Em Salvador, deparei-me com um problema: a ignorância histórica. Em Lisboa, lido bem com ela porque tenho outras coisas para me distrair. Lá, não posso escapar ao frente a frente. Na parte moderna de Salvador, com os seus prédios corrompidos pela humidade tropical e os bairros de características favelosas, consigo interpretar o que me rodeia. No centro histórico, percebo o que estou a ver (até porque é fácil estabelecer paralelismos com Lisboa), mas não conheço convenientemente as suas origens. Senti-me agrilhoado pela mediania e apercebi-me que este é um dos problemas do turismo pré-fabricado: não requer pesquisa, não requer um "Lonely Planet" orientador, limitamo-nos a aterrar noutra cultura, sem qualquer tipo de preparação específica, sem qualquer estimulante adicional para a curiosidade. O que visitamos esgota-se muitas vezes no que está à vista. De qualquer forma, tentei fazer o que podia para apreciar o local e mesmo só estando lá algumas horas, é fácil perceber o porquê daquela canção do Baden Powell que diz que o samba «nasceu lá na Bahia» e que é «negro demais no coração». A cidade transpira tropicalismo.

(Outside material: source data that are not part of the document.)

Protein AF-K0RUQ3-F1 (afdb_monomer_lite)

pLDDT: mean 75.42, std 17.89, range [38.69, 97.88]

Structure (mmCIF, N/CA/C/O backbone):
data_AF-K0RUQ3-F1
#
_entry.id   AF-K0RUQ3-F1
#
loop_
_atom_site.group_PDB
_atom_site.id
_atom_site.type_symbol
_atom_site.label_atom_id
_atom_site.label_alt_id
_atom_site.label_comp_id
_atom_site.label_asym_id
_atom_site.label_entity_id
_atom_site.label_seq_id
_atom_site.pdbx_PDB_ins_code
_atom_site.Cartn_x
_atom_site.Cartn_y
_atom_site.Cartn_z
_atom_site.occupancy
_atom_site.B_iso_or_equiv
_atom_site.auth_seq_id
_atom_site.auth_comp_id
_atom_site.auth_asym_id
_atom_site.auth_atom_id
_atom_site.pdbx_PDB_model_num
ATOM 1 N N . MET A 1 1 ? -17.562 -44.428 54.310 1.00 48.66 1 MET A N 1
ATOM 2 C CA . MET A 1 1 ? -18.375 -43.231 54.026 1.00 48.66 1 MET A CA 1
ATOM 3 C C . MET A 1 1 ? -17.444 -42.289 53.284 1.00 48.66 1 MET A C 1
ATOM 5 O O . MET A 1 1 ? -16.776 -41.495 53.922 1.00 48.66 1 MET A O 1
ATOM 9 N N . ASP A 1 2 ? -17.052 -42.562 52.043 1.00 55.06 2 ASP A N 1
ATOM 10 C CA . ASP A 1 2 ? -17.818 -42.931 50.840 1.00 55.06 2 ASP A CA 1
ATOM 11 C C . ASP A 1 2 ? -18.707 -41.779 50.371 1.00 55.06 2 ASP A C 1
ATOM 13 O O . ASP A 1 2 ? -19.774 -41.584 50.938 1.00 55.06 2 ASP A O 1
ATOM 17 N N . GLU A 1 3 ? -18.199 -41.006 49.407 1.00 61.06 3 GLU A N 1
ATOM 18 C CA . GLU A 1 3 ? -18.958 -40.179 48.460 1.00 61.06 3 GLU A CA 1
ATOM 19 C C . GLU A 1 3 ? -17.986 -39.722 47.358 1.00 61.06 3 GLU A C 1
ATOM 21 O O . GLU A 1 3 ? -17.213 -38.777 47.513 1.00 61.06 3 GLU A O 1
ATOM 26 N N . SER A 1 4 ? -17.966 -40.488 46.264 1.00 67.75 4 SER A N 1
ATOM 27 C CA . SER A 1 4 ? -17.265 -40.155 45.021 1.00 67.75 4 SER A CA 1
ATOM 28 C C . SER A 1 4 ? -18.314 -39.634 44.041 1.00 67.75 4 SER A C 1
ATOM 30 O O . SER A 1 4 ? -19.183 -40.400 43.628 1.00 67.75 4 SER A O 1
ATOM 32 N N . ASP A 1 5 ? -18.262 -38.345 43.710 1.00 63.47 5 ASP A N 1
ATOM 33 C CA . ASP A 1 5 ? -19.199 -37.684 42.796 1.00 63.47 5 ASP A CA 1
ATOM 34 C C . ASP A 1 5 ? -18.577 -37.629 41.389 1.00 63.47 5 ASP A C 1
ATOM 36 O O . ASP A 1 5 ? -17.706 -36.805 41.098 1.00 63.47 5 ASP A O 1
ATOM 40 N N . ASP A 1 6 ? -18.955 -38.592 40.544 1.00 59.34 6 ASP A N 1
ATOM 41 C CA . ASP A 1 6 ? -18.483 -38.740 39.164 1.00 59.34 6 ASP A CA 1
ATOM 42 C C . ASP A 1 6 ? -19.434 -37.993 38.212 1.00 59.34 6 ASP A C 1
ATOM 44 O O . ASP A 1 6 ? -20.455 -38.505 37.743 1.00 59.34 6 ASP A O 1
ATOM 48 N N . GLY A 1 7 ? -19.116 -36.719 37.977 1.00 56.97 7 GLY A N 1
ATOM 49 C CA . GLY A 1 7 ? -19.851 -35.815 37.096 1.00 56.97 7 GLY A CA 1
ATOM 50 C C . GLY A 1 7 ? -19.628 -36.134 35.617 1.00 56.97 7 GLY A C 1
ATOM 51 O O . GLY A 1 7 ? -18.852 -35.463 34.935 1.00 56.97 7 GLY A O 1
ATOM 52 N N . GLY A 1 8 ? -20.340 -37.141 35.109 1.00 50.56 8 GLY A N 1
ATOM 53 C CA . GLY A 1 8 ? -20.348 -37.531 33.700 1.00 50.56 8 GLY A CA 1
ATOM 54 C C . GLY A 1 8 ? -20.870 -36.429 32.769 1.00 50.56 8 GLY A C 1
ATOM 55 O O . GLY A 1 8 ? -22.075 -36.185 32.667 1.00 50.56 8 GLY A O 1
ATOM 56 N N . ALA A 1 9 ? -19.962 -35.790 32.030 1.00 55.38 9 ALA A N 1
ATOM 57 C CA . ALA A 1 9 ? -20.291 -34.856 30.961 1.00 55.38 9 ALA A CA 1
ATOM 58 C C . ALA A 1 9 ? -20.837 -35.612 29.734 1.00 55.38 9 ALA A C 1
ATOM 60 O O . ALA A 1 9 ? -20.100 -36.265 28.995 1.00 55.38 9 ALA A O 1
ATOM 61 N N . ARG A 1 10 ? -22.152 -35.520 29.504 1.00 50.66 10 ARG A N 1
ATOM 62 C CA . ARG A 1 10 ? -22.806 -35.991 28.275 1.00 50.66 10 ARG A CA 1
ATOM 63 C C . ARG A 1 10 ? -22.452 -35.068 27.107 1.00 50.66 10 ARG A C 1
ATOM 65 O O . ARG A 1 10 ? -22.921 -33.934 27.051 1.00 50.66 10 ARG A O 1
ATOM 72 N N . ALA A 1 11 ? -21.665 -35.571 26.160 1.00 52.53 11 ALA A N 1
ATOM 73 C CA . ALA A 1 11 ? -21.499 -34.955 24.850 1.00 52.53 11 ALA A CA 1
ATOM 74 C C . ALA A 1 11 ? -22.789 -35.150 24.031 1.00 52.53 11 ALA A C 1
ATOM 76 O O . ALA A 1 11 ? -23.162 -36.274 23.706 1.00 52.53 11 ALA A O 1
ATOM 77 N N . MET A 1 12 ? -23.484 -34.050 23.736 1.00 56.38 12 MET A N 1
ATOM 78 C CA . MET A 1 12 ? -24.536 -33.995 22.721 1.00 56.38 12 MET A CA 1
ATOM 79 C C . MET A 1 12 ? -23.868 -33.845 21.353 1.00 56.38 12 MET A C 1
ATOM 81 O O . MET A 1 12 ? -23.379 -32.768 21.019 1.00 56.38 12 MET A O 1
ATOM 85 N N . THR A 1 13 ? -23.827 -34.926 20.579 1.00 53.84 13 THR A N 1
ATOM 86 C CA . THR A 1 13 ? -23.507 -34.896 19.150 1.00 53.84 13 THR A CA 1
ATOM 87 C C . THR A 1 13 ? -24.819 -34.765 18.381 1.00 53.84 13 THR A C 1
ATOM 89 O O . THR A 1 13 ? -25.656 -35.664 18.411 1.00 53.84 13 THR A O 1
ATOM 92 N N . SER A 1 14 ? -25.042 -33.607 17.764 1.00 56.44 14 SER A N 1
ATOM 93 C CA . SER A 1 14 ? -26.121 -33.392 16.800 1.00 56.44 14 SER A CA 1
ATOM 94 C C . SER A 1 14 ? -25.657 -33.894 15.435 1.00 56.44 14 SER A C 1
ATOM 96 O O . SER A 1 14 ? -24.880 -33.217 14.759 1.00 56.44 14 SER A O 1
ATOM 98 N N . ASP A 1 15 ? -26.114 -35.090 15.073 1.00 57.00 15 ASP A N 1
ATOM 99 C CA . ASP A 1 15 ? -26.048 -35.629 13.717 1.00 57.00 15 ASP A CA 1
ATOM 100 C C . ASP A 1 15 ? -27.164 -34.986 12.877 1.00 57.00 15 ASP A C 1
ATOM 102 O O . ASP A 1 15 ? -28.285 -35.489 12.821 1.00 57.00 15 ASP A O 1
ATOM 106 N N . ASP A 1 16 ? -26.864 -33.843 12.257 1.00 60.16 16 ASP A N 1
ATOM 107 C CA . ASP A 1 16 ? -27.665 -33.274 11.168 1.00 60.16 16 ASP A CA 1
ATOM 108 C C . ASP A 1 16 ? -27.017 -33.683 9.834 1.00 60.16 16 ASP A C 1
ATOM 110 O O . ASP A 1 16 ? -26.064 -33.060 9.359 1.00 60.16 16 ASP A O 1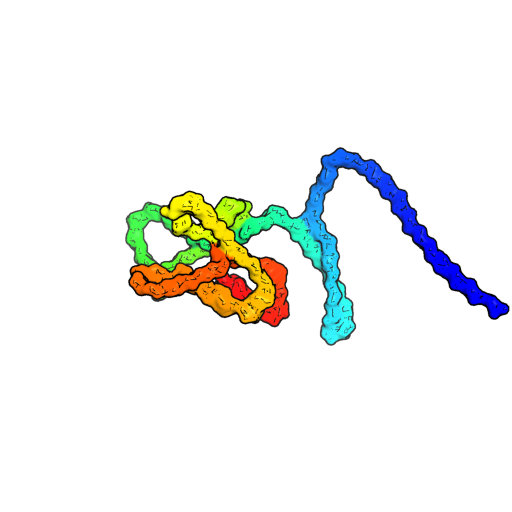
ATOM 114 N N . GLU A 1 17 ? -27.515 -34.772 9.239 1.00 60.75 17 GLU A N 1
ATOM 115 C CA . GLU A 1 17 ? -27.192 -35.155 7.861 1.00 60.75 17 GLU A CA 1
ATOM 116 C C . GLU A 1 17 ? -27.930 -34.231 6.878 1.00 60.75 17 GLU A C 1
ATOM 118 O O . GLU A 1 17 ? -29.078 -34.459 6.498 1.00 60.75 17 GLU A O 1
ATOM 123 N N . ASP A 1 18 ? -27.246 -33.164 6.464 1.00 57.66 18 ASP A N 1
ATOM 124 C CA . ASP A 1 18 ? -27.684 -32.242 5.415 1.00 57.66 18 ASP A CA 1
ATOM 125 C C . ASP A 1 18 ? -27.434 -32.851 4.021 1.00 57.66 18 ASP A C 1
ATOM 127 O O . ASP A 1 18 ? -26.368 -32.700 3.416 1.00 57.66 18 ASP A O 1
ATOM 131 N N . THR A 1 19 ? -28.421 -33.580 3.493 1.00 63.44 19 THR A N 1
ATOM 132 C CA . THR A 1 19 ? -28.447 -34.038 2.094 1.00 63.44 19 THR A CA 1
ATOM 133 C C . THR A 1 19 ? -28.865 -32.899 1.157 1.00 63.44 19 THR A C 1
ATOM 135 O O . THR A 1 19 ? -29.966 -32.899 0.598 1.00 63.44 19 THR A O 1
ATOM 138 N N . GLY A 1 20 ? -27.990 -31.907 0.990 1.00 59.56 20 GLY A N 1
ATOM 139 C CA . GLY A 1 20 ? -28.146 -30.839 0.002 1.00 59.56 20 GLY A CA 1
ATOM 140 C C . GLY A 1 20 ? -27.860 -31.313 -1.439 1.00 59.56 20 GLY A C 1
ATOM 141 O O . GLY A 1 20 ? -27.027 -32.198 -1.649 1.00 59.56 20 GLY A O 1
ATOM 142 N N . PRO A 1 21 ? -28.528 -30.746 -2.464 1.00 62.25 21 PRO A N 1
ATOM 143 C CA . PRO A 1 21 ? -28.309 -31.115 -3.862 1.00 62.25 21 PRO A CA 1
ATOM 144 C C . PRO A 1 21 ? -26.881 -30.768 -4.333 1.00 62.25 21 PRO A C 1
ATOM 146 O O . PRO A 1 21 ? -26.380 -29.680 -4.034 1.00 62.25 21 PRO A O 1
ATOM 149 N N . PRO A 1 22 ? -26.222 -31.636 -5.123 1.00 61.25 22 PRO A N 1
ATOM 150 C CA . PRO A 1 22 ? -24.897 -31.354 -5.655 1.00 61.25 22 PRO A CA 1
ATOM 151 C C . PRO A 1 22 ? -24.998 -30.335 -6.798 1.00 61.25 22 PRO A C 1
ATOM 153 O O . PRO A 1 22 ? -25.590 -30.622 -7.836 1.00 61.25 22 PRO A O 1
ATOM 156 N N . GLY A 1 23 ? -24.380 -29.160 -6.645 1.00 56.50 23 GLY A N 1
ATOM 157 C CA . GLY A 1 23 ? -23.921 -28.393 -7.814 1.00 56.50 23 GLY A CA 1
ATOM 158 C C . GLY A 1 23 ? -24.253 -26.905 -7.893 1.00 56.50 23 GLY A C 1
ATOM 159 O O . GLY A 1 23 ? -23.887 -26.281 -8.884 1.00 56.50 23 GLY A O 1
ATOM 160 N N . GLY A 1 24 ? -24.881 -26.301 -6.886 1.00 52.53 24 GLY A N 1
ATOM 161 C CA . GLY A 1 24 ? -24.939 -24.842 -6.774 1.00 52.53 24 GLY A CA 1
ATOM 162 C C . GLY A 1 24 ? -23.961 -24.378 -5.710 1.00 52.53 24 GLY A C 1
ATOM 163 O O . GLY A 1 24 ? -24.314 -24.413 -4.536 1.00 52.53 24 GLY A O 1
ATOM 164 N N . GLN A 1 25 ? -22.741 -23.964 -6.078 1.00 58.59 25 GLN A N 1
ATOM 165 C CA . GLN A 1 25 ? -21.932 -23.199 -5.126 1.00 58.59 25 GLN A CA 1
ATOM 166 C C . GLN A 1 25 ? -22.766 -21.971 -4.737 1.00 58.59 25 GLN A C 1
ATOM 168 O O . GLN A 1 25 ? -23.146 -21.210 -5.635 1.00 58.59 25 GLN A O 1
ATOM 173 N N . PRO A 1 26 ? -23.115 -21.787 -3.449 1.00 56.47 26 PRO A N 1
ATOM 174 C CA . PRO A 1 26 ? -23.757 -20.553 -3.031 1.00 56.47 26 PRO A CA 1
ATOM 175 C C . PRO A 1 26 ? -22.849 -19.402 -3.477 1.00 56.47 26 PRO A C 1
ATOM 177 O O . PRO A 1 26 ? -21.625 -19.580 -3.448 1.00 56.47 26 PRO A O 1
ATOM 180 N N . PRO A 1 27 ? -23.402 -18.253 -3.916 1.00 60.31 27 PRO A N 1
ATOM 181 C CA . PRO A 1 27 ? -22.576 -17.093 -4.216 1.00 60.31 27 PRO A CA 1
ATOM 182 C C . PRO A 1 27 ? -21.692 -16.877 -2.994 1.00 60.31 27 PRO A C 1
ATOM 184 O O . PRO A 1 27 ? -22.213 -16.686 -1.894 1.00 60.31 27 PRO A O 1
ATOM 187 N N . SER A 1 28 ? -20.378 -17.048 -3.168 1.00 62.56 28 SER A N 1
ATOM 188 C CA . SER A 1 28 ? -19.411 -16.954 -2.081 1.00 62.56 28 SER A CA 1
ATOM 189 C C . SER A 1 28 ? -19.689 -15.640 -1.379 1.00 62.56 28 SER A C 1
ATOM 191 O O . SER A 1 28 ? -19.549 -14.583 -1.999 1.00 62.56 28 SER A O 1
ATOM 193 N N . SER A 1 29 ? -20.202 -15.692 -0.148 1.00 59.53 29 SER A N 1
ATOM 194 C CA . SER A 1 29 ? -20.599 -14.466 0.523 1.00 59.53 29 SER A CA 1
ATOM 195 C 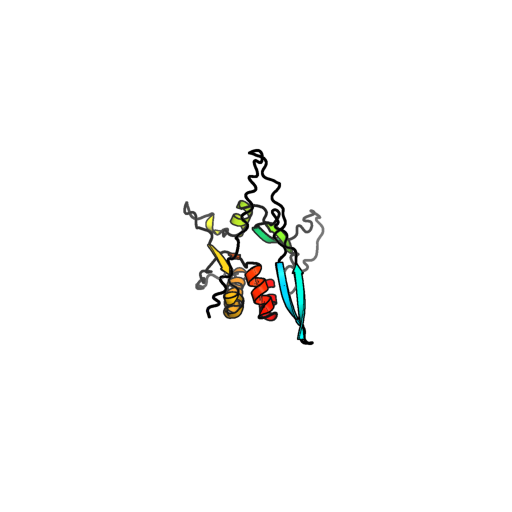C . SER A 1 29 ? -19.351 -13.590 0.612 1.00 59.53 29 SER A C 1
ATOM 197 O O . SER A 1 29 ? -18.314 -14.007 1.126 1.00 59.53 29 SER A O 1
ATOM 199 N N . LEU A 1 30 ? -19.424 -12.370 0.075 1.00 70.81 30 LEU A N 1
ATOM 200 C CA . LEU A 1 30 ? -18.327 -11.392 0.091 1.00 70.81 30 LEU A CA 1
ATOM 201 C C . LEU A 1 30 ? -18.064 -10.848 1.512 1.00 70.81 30 LEU A C 1
ATOM 203 O O . LEU A 1 30 ? -17.497 -9.774 1.696 1.00 70.81 30 LEU A O 1
ATOM 207 N N . HIS A 1 31 ? -18.484 -11.581 2.541 1.00 72.12 31 HIS A N 1
ATOM 208 C CA . HIS A 1 31 ? -18.403 -11.210 3.939 1.00 72.12 31 HIS A CA 1
ATOM 209 C C . HIS A 1 31 ? -17.586 -12.255 4.684 1.00 72.12 31 HIS A C 1
ATOM 211 O O . HIS A 1 31 ? -17.888 -13.447 4.650 1.00 72.12 31 HIS A O 1
ATOM 217 N N . THR A 1 32 ? -16.577 -11.807 5.423 1.00 80.25 32 THR A N 1
ATOM 218 C CA . THR A 1 32 ? -15.947 -12.667 6.426 1.00 80.25 32 THR A CA 1
ATOM 219 C C . THR A 1 32 ? -16.727 -12.615 7.732 1.00 80.25 32 THR A C 1
ATOM 221 O O . THR A 1 32 ? -17.436 -11.644 8.006 1.00 80.25 32 THR A O 1
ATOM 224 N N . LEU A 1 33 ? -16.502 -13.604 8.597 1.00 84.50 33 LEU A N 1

Talvez por isso se explique a afluência de um viajante muito particular: o jovem sujo. Para além do turista "hard-core" de calções, ténis, chapéu na cabeça, máquina fotográfica ao pescoço e escaldão nos braços, vêem-se nas ruas da cidade múltiplos elementos deste nicho de mercado, sendo fácil imaginar que o que os levou até lá foi uma descrição de Salvador, num qualquer guia de viagem, como sendo "laid back" e "atmospheric". Para este público-alvo, estas qualificações significam sítios baratos para dormir, autenticidade, relacionamentos instintivos e acesso fácil ao "baseado". A "negritude" da cidade, solidificada por uma relação íntima dos habitantes com as suas raízes africanas, só vem reforçar o carácter jamaicano desta vivência.

No entanto, esta imagem de marca de Salvador também tem o seu lado negativo, ao transformar a vida nos bairros mais turísticos numa amálgama de produtos de marketing, com as suas inevitáveis distorções. Ao ser abordado por um tipo que me queria impingir uma pulseirinha da Nossa Senhora do Bonfim, e após recusar repetidamente a oferta, vi-me forçado a virar-lhe costas e seguir caminho. A reacção do homem foi a seguinte: «Português? Você está me discriminando?». Deixei Salvador com a nítida sensação que aquela gente já tinha visto filmes a mais.